Records contained in a dataset

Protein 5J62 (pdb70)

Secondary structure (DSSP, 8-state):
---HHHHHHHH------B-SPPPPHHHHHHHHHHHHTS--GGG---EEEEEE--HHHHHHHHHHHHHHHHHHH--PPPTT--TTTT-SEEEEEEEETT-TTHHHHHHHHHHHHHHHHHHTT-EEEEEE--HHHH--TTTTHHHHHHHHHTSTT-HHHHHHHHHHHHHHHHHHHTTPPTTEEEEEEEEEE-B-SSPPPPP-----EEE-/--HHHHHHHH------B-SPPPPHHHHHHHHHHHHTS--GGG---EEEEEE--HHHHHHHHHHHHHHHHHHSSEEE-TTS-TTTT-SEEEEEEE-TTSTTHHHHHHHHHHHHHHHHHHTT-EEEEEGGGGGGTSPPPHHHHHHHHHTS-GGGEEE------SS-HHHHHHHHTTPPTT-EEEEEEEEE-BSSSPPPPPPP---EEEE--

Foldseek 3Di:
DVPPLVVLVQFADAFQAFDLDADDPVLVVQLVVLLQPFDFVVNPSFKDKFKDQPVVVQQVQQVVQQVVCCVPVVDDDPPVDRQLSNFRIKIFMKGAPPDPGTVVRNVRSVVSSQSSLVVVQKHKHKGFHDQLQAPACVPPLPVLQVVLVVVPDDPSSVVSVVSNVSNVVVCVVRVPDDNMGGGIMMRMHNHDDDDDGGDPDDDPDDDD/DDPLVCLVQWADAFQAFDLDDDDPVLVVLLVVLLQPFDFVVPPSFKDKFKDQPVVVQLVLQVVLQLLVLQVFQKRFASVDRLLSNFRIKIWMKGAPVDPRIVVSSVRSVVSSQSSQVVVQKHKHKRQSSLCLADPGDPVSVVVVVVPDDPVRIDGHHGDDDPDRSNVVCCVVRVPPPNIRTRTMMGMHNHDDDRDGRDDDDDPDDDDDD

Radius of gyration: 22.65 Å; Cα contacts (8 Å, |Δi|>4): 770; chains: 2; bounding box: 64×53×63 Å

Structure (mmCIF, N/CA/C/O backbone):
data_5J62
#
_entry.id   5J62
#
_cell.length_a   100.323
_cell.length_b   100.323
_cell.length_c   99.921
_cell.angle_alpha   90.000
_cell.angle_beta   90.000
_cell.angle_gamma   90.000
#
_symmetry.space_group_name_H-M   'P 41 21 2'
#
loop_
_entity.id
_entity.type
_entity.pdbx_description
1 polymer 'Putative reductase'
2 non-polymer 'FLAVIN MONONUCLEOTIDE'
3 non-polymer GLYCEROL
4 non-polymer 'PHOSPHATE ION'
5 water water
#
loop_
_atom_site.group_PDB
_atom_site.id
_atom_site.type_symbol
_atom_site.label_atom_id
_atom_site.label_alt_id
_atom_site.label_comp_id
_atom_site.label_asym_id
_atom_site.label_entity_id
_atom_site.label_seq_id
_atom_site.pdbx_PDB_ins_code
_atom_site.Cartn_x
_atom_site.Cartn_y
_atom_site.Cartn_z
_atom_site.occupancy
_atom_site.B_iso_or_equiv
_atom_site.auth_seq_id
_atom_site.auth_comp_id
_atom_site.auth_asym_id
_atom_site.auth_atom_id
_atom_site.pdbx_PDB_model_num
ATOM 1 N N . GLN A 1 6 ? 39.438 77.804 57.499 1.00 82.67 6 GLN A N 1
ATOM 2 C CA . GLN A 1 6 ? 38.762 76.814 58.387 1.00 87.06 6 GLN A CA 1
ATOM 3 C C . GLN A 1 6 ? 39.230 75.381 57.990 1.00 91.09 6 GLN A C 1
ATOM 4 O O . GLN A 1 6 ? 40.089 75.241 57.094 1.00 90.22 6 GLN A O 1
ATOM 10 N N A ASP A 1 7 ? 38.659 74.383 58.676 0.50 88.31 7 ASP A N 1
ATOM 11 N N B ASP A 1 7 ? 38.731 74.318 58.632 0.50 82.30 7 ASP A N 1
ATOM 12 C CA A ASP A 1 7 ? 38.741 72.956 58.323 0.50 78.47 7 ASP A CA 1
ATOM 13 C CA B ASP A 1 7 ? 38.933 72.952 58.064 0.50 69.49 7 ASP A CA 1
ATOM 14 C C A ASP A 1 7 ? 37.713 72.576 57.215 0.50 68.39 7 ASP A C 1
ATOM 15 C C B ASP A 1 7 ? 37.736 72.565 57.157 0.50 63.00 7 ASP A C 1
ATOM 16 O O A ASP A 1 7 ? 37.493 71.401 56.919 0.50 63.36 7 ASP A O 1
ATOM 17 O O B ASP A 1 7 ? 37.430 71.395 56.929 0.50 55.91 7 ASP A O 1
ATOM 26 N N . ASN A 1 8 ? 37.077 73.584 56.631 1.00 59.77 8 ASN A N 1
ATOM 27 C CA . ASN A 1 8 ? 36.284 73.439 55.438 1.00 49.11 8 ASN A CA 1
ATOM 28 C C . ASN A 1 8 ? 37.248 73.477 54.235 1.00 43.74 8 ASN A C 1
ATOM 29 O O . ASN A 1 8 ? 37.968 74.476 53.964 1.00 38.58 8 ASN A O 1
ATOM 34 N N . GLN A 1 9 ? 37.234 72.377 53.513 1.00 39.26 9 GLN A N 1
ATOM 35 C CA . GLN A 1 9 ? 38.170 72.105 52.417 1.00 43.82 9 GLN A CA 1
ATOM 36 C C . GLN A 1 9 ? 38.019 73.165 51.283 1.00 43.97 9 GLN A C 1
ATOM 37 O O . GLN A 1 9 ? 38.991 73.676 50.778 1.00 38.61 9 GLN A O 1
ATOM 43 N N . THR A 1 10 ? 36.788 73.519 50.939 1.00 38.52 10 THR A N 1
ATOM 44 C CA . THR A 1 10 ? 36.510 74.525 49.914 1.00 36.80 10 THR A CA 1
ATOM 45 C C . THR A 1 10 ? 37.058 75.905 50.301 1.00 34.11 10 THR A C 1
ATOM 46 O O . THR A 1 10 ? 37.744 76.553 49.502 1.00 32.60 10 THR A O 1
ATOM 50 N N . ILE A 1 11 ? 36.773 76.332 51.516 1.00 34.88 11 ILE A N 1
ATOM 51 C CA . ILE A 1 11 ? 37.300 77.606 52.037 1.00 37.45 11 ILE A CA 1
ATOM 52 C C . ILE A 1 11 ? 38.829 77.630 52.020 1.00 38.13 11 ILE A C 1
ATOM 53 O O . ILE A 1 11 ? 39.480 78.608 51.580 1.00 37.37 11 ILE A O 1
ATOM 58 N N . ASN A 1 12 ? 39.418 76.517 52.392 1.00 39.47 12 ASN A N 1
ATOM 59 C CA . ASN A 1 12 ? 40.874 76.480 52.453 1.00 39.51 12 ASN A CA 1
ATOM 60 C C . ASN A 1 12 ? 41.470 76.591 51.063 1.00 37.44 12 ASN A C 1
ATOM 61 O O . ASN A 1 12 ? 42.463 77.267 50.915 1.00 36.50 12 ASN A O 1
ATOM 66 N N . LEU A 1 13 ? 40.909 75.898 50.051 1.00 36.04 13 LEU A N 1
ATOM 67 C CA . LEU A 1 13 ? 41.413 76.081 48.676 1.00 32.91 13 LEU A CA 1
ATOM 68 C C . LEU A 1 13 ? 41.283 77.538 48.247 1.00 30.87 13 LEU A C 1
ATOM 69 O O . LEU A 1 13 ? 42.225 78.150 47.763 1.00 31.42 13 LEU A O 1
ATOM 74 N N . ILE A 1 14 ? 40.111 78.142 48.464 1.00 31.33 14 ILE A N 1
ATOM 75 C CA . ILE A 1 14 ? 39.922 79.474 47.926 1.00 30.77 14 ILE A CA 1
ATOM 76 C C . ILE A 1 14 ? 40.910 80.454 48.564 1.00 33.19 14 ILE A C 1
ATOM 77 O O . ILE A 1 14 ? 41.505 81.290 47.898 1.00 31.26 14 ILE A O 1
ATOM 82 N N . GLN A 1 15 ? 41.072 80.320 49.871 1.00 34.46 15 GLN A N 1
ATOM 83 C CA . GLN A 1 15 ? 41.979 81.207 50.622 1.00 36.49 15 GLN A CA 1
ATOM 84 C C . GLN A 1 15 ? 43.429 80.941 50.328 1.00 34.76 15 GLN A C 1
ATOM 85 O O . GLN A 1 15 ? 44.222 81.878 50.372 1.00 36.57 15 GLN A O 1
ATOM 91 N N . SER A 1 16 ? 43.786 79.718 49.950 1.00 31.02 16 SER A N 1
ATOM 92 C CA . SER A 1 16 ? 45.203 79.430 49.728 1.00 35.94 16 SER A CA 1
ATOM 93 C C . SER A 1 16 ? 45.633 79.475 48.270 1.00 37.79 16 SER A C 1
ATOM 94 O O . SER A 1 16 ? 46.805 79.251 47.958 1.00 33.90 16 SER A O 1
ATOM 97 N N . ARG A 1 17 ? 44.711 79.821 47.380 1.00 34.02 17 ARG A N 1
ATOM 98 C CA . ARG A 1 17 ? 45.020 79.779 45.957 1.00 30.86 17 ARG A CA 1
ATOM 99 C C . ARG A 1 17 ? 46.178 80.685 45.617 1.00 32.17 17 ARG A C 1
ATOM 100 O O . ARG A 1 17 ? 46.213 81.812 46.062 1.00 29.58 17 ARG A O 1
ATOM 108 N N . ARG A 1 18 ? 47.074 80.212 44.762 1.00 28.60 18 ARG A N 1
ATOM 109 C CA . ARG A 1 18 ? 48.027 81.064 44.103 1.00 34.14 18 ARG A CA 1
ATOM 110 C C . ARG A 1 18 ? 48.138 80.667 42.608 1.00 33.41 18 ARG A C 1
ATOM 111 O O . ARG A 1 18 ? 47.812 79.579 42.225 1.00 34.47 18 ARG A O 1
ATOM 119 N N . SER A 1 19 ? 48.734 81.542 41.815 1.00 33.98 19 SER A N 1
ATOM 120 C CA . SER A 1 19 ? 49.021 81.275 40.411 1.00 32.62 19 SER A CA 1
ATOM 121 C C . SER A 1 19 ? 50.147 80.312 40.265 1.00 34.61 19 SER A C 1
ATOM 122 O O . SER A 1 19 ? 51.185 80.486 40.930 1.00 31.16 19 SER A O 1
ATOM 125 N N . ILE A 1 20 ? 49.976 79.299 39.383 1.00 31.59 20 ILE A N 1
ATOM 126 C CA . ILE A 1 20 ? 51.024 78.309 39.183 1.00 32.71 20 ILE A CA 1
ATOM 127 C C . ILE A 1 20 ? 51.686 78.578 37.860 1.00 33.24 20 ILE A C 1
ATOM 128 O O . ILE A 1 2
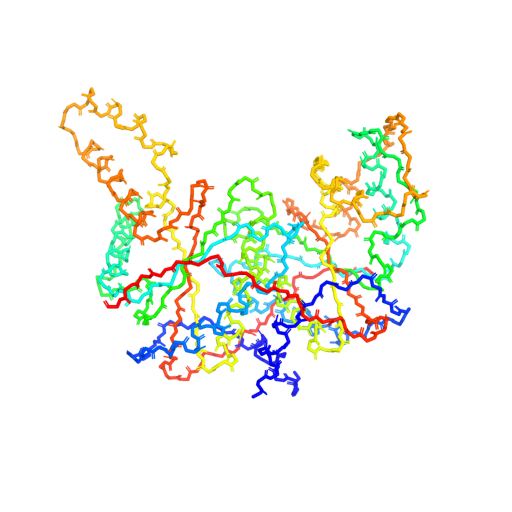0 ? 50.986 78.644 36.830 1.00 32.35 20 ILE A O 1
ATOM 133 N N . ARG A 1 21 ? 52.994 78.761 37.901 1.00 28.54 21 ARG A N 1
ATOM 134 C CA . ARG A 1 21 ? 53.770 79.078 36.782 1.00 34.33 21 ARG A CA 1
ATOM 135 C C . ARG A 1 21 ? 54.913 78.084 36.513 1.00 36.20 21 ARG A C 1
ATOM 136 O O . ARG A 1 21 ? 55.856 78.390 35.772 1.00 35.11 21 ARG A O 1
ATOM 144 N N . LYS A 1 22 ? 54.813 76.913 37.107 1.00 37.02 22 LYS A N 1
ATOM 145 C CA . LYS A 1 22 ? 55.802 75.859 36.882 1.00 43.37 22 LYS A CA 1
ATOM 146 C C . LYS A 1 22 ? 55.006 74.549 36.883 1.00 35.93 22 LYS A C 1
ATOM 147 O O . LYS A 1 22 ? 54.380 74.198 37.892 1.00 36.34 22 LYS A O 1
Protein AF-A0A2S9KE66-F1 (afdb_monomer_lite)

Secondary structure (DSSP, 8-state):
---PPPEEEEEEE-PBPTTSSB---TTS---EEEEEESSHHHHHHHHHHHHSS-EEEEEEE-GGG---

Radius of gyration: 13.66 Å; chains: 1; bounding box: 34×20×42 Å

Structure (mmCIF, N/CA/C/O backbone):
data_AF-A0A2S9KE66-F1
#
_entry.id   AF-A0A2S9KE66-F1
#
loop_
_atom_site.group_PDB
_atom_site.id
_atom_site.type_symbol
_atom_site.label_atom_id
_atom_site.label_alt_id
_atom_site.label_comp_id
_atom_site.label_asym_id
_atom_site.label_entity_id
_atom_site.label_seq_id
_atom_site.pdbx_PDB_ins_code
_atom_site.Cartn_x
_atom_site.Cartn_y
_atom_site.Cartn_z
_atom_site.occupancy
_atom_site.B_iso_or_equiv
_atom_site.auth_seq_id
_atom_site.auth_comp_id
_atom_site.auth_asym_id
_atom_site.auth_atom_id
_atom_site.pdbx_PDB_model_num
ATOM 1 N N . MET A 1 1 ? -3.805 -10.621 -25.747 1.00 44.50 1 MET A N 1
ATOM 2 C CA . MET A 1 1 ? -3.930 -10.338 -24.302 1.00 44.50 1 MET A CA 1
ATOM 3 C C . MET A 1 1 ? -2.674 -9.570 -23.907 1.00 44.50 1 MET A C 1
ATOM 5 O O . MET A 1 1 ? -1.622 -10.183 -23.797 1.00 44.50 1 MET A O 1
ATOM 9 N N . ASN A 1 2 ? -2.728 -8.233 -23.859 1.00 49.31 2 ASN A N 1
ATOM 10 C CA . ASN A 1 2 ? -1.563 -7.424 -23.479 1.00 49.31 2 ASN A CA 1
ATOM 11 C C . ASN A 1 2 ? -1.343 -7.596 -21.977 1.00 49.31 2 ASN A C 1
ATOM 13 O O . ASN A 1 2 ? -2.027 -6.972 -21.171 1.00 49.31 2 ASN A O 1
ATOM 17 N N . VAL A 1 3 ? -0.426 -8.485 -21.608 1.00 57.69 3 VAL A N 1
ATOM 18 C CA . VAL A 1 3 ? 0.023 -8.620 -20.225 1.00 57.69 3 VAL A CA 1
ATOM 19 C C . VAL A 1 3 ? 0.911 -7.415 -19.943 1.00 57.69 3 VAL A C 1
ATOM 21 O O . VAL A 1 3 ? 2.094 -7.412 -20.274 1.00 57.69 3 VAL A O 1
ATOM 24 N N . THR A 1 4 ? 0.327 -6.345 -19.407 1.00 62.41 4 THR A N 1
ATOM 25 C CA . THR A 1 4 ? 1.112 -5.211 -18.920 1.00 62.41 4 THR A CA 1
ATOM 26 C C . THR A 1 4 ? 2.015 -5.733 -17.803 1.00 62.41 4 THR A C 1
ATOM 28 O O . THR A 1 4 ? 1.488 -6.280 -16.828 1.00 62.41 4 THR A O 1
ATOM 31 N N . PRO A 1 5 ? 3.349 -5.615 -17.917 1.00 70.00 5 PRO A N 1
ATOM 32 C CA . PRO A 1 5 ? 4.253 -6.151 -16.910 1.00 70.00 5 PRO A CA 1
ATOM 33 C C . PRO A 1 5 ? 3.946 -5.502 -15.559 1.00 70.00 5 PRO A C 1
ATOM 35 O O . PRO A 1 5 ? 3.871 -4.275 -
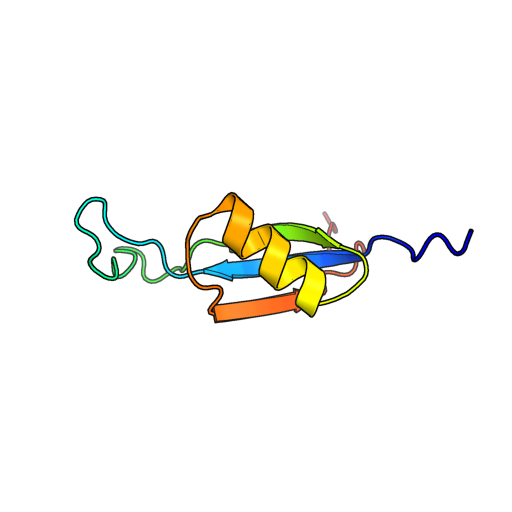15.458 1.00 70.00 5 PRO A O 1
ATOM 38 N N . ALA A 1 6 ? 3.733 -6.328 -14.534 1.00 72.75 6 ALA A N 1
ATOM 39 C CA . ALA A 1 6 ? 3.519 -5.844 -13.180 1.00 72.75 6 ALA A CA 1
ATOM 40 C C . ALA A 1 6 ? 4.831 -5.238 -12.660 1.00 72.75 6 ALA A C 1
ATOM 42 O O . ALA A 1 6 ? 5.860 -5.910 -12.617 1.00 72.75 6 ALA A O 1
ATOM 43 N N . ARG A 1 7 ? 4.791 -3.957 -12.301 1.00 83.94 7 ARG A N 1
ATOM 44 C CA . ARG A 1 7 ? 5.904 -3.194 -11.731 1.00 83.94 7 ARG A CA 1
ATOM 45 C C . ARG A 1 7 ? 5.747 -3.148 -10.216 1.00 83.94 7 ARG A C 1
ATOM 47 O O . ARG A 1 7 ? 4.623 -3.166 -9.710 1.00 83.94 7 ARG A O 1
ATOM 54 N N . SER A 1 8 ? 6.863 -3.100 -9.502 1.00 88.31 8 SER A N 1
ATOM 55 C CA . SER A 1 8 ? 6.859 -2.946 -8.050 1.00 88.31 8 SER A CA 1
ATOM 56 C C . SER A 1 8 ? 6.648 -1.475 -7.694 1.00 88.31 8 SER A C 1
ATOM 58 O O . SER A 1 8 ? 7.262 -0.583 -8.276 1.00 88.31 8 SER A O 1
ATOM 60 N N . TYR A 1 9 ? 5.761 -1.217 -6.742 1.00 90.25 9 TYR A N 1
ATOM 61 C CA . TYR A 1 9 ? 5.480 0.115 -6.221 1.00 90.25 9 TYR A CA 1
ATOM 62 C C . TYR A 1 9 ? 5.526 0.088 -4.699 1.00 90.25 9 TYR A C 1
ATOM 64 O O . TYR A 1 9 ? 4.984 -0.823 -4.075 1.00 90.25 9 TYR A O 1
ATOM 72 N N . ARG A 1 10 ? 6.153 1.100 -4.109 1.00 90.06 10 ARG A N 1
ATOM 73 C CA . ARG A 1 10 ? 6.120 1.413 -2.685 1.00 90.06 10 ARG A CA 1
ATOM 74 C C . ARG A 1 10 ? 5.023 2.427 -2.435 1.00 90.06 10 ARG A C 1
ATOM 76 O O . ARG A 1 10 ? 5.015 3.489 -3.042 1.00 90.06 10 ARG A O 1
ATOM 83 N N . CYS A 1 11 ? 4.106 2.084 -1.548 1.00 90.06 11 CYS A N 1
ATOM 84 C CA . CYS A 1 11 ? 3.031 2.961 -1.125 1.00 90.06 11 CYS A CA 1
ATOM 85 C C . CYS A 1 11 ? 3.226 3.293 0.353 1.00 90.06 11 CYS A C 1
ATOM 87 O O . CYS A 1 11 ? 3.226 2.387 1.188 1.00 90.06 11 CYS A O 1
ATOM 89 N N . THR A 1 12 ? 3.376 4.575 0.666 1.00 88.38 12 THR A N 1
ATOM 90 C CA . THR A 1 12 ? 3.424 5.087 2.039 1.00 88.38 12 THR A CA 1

WORK TO BE COMPLETED >> Search the entries for the string "Radius" and collect each line that has it.

WRITTEN SOLUTION >>
Radius of gyration: 22.65 Å; Cα contacts (8 Å, |Δi|>4): 770; chains: 2; bounding box: 64×53×63 Å
Radius of gyration: 13.66 Å; chains: 1; bounding box: 34×20×42 Å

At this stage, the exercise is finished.